---------- INFORMATION SHOWN ----------

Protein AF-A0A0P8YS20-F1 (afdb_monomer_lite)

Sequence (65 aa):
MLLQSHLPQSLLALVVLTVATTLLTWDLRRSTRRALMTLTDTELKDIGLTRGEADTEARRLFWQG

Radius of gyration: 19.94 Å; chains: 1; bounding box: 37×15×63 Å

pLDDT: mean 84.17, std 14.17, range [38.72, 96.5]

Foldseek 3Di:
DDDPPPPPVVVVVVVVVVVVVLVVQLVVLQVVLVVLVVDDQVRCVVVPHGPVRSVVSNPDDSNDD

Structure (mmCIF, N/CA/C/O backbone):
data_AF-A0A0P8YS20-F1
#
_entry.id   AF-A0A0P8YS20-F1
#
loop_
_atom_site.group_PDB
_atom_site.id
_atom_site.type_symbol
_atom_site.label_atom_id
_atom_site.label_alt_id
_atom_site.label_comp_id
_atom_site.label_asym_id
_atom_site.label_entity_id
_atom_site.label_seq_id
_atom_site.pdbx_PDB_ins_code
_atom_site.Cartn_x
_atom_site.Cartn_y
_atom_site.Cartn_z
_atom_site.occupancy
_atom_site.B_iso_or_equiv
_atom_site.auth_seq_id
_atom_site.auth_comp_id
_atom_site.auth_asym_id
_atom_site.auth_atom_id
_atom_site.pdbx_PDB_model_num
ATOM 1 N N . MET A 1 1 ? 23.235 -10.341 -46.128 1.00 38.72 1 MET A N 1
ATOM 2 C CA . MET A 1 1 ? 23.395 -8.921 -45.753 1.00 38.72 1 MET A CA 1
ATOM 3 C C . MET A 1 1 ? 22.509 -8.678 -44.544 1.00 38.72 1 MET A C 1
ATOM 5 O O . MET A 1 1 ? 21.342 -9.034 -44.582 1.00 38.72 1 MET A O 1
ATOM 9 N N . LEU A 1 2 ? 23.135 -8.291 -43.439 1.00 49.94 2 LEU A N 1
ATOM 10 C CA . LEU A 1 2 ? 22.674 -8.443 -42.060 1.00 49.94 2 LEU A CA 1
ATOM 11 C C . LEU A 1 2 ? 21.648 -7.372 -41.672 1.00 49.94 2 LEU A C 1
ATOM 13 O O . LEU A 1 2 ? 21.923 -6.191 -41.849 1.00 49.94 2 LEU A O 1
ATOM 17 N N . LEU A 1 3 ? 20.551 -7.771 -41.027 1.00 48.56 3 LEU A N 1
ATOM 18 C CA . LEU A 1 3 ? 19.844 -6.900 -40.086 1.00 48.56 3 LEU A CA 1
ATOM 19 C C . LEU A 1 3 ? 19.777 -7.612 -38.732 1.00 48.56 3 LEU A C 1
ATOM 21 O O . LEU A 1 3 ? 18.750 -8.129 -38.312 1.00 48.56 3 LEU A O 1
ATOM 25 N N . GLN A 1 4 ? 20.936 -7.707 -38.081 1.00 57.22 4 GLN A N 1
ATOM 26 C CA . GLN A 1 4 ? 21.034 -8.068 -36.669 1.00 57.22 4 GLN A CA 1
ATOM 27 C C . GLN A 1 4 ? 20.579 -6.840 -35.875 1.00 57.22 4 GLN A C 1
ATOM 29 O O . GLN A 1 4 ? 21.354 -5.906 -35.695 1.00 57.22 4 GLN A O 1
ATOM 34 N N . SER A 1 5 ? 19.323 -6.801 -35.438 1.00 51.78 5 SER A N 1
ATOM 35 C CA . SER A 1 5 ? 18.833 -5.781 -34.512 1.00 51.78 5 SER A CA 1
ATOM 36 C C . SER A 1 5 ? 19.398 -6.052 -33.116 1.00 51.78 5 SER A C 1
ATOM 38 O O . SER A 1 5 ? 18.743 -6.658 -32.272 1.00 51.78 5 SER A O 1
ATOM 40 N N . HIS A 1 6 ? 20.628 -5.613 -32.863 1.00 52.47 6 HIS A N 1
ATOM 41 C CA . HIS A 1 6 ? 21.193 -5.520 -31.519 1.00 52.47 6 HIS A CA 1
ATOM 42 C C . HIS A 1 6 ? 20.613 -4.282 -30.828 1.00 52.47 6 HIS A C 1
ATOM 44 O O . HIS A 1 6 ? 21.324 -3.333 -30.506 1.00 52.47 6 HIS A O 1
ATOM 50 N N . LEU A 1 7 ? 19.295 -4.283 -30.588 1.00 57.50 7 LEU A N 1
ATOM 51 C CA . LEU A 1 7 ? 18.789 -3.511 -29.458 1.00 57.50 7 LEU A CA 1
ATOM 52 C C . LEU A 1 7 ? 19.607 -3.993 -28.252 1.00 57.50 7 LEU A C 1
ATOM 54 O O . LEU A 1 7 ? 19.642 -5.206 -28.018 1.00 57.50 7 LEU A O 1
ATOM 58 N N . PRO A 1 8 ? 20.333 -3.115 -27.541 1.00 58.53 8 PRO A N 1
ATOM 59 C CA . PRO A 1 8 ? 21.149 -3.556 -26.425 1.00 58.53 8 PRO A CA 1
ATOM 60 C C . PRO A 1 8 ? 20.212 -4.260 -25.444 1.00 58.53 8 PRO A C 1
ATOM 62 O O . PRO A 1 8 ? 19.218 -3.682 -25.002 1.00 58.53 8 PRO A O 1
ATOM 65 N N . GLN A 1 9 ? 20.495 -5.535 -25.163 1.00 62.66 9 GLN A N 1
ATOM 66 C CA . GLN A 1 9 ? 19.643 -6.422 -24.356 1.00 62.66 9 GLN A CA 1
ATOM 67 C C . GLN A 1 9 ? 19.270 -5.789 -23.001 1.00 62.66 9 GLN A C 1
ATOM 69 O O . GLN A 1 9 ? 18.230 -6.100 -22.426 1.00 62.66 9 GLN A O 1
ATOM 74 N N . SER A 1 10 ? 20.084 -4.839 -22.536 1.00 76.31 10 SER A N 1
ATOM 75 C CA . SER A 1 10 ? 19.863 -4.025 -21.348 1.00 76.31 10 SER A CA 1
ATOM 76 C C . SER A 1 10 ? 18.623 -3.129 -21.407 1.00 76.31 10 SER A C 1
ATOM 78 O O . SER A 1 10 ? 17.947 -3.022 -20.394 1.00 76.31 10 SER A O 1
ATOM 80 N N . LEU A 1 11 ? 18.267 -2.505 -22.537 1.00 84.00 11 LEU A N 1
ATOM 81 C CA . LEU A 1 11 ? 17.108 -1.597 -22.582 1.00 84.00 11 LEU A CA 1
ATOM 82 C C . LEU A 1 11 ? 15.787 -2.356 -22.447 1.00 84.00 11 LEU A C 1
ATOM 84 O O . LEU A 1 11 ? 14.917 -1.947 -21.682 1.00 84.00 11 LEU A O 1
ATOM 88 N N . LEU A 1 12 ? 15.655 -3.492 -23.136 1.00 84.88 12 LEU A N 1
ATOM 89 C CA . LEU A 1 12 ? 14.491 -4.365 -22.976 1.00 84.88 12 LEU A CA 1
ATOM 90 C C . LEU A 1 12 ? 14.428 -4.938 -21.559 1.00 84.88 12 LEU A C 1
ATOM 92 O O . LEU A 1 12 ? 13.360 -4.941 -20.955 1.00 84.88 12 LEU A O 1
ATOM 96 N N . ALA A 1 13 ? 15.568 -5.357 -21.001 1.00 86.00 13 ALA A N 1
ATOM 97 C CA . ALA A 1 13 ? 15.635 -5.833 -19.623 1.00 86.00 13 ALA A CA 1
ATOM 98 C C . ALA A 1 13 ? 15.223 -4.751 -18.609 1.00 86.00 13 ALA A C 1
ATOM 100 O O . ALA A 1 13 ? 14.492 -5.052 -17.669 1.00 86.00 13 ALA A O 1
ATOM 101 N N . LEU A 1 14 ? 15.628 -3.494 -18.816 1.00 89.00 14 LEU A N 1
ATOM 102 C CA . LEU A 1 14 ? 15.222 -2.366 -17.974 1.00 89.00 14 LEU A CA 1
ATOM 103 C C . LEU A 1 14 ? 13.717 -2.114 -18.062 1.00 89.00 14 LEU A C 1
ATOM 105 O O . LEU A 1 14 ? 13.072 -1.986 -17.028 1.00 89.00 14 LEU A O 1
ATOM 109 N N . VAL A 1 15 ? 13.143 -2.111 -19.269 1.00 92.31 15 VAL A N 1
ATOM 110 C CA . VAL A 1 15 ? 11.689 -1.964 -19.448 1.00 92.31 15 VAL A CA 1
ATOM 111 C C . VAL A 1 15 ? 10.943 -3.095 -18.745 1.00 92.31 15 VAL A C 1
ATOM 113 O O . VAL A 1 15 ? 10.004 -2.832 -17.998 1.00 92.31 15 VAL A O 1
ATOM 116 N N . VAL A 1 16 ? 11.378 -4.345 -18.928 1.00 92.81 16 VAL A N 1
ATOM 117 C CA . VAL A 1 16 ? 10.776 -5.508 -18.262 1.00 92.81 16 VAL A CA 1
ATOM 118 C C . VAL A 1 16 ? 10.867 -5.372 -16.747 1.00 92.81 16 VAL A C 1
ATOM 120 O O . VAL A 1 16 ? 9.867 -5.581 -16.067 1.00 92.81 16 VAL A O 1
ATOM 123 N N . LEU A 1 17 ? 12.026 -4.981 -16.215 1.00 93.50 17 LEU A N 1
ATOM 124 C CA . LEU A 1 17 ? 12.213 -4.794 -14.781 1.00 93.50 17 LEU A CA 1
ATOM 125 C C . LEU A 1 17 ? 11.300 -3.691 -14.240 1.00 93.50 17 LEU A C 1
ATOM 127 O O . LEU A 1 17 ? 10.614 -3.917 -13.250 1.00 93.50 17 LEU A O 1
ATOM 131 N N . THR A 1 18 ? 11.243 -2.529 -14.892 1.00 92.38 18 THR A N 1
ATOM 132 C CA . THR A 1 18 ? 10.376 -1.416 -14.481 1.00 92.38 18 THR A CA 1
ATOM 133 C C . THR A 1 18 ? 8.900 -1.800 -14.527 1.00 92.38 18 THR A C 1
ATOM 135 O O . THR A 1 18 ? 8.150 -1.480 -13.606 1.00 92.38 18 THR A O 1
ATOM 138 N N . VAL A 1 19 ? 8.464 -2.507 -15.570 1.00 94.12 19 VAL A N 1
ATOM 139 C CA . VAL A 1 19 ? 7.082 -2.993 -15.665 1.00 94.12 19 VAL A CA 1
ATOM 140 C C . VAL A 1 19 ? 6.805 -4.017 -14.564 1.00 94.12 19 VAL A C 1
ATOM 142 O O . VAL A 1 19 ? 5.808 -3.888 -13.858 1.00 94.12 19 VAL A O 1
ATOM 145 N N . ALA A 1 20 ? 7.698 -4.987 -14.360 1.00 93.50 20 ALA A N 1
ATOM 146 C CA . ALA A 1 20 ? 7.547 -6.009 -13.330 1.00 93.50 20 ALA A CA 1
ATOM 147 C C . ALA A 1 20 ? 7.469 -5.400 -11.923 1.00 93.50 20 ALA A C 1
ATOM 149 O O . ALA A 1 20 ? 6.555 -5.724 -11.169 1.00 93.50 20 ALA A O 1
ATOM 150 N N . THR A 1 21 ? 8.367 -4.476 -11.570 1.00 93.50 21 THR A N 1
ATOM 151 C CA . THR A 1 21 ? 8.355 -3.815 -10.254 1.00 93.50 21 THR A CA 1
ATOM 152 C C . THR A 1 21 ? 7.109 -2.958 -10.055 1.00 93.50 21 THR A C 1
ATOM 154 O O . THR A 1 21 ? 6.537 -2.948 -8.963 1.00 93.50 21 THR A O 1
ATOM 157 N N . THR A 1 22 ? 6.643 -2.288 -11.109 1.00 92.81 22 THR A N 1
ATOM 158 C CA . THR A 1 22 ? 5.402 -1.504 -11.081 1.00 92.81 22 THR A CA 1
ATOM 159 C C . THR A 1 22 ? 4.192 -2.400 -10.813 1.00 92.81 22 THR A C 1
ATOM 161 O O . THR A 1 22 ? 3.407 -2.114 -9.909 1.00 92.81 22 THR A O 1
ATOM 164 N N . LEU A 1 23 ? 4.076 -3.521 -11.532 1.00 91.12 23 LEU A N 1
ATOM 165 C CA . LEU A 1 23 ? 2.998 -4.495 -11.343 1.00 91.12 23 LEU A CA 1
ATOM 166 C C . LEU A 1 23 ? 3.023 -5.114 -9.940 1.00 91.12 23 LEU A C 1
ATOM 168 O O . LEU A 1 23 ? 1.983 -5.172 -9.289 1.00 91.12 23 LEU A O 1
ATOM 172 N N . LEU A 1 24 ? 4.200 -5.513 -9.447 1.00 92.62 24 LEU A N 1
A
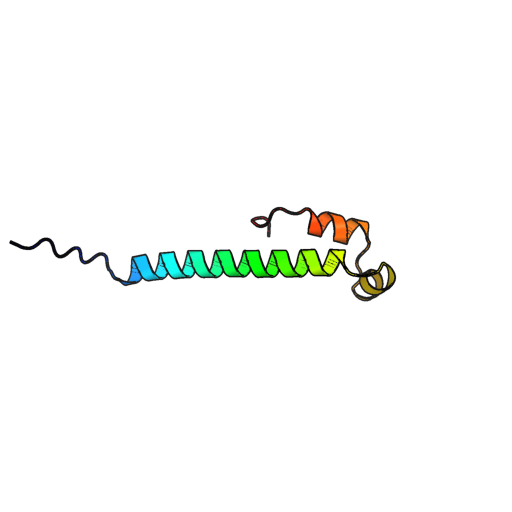TOM 173 C CA . LEU A 1 24 ? 4.362 -6.060 -8.095 1.00 92.62 24 LEU A CA 1
ATOM 174 C C . LEU A 1 24 ? 3.972 -5.044 -7.014 1.00 92.62 24 LEU A C 1
ATOM 176 O O . LEU A 1 24 ? 3.309 -5.390 -6.040 1.00 92.62 24 LEU A O 1
ATOM 180 N N . THR A 1 25 ? 4.336 -3.774 -7.199 1.00 91.19 25 THR A N 1
ATOM 181 C CA . THR A 1 25 ? 3.955 -2.695 -6.276 1.00 91.19 25 THR A CA 1
ATOM 182 C C . THR A 1 25 ? 2.441 -2.506 -6.249 1.00 91.19 25 THR A C 1
ATOM 184 O O . THR A 1 25 ? 1.851 -2.347 -5.178 1
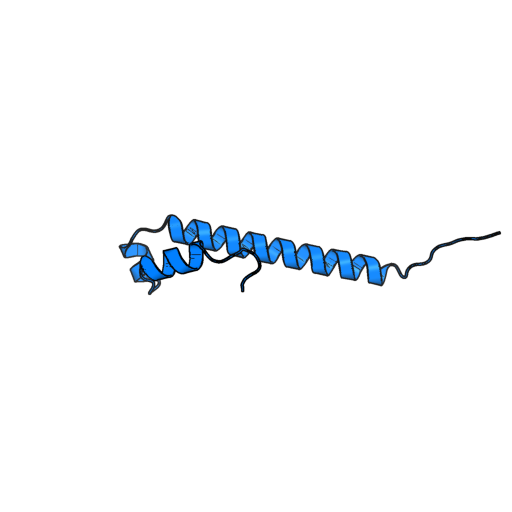.00 91.19 25 THR A O 1
ATOM 187 N N . TRP A 1 26 ? 1.793 -2.526 -7.415 1.00 89.75 26 TRP A N 1
ATOM 188 C CA . TRP A 1 26 ? 0.338 -2.422 -7.504 1.00 89.75 26 TRP A CA 1
ATOM 189 C C . TRP A 1 26 ? -0.367 -3.621 -6.870 1.00 89.75 26 TRP A C 1
ATOM 191 O O . TRP A 1 26 ? -1.364 -3.425 -6.174 1.00 89.75 26 TRP A O 1
ATOM 201 N N . ASP A 1 27 ? 0.154 -4.833 -7.061 1.00 88.56 27 ASP A N 1
ATOM 202 C CA . ASP A 1 27 ? -0.389 -6.045 -6.443 1.00 88.56 27 ASP A CA 1
ATOM 203 C C . ASP A 1 27 ? -0.294 -5.993 -4.913 1.00 88.56 27 ASP A C 1
ATOM 205 O O . ASP A 1 27 ? -1.298 -6.174 -4.220 1.00 88.56 27 ASP A O 1
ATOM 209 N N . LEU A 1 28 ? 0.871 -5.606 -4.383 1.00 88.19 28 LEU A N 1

----------

PROMPT »
Retype the records above, but only those lines that fall between the line containing "ATOM 38 O O" and the line containing "ATOM 65 N N", with both of those lines included, exactly as written.

REPLY TO THE TASK »
ATOM 38 O O . SER A 1 5 ? 18.743 -6.658 -32.272 1.00 51.78 5 SER A O 1
ATOM 40 N N . HIS A 1 6 ? 20.628 -5.613 -32.863 1.00 52.47 6 HIS A N 1
ATOM 41 C CA . HIS A 1 6 ? 21.193 -5.520 -31.519 1.00 52.47 6 HIS A CA 1
ATOM 42 C C . HIS A 1 6 ? 20.613 -4.282 -30.828 1.00 52.47 6 HIS A C 1
ATOM 44 O O . HIS A 1 6 ? 21.324 -3.333 -30.506 1.00 52.47 6 HIS A O 1
ATOM 50 N N . LEU A 1 7 ? 19.295 -4.283 -30.588 1.00 57.50 7 LEU A N 1
ATOM 51 C CA . LEU A 1 7 ? 18.789 -3.511 -29.458 1.00 57.50 7 LEU A CA 1
ATOM 52 C C . LEU A 1 7 ? 19.607 -3.993 -28.252 1.00 57.50 7 LEU A C 1
ATOM 54 O O . LEU A 1 7 ? 19.642 -5.206 -28.018 1.00 57.50 7 LEU A O 1
ATOM 58 N N . PRO A 1 8 ? 20.333 -3.115 -27.541 1.00 58.53 8 PRO A N 1
ATOM 59 C CA . PRO A 1 8 ? 21.149 -3.556 -26.425 1.00 58.53 8 PRO A CA 1
ATOM 60 C C . PRO A 1 8 ? 20.212 -4.260 -25.444 1.00 58.53 8 PRO A C 1
ATOM 62 O O . PRO A 1 8 ? 19.218 -3.682 -25.002 1.00 58.53 8 PRO A O 1
ATOM 65 N N . GLN A 1 9 ? 20.495 -5.535 -25.163 1.00 62.66 9 GLN A N 1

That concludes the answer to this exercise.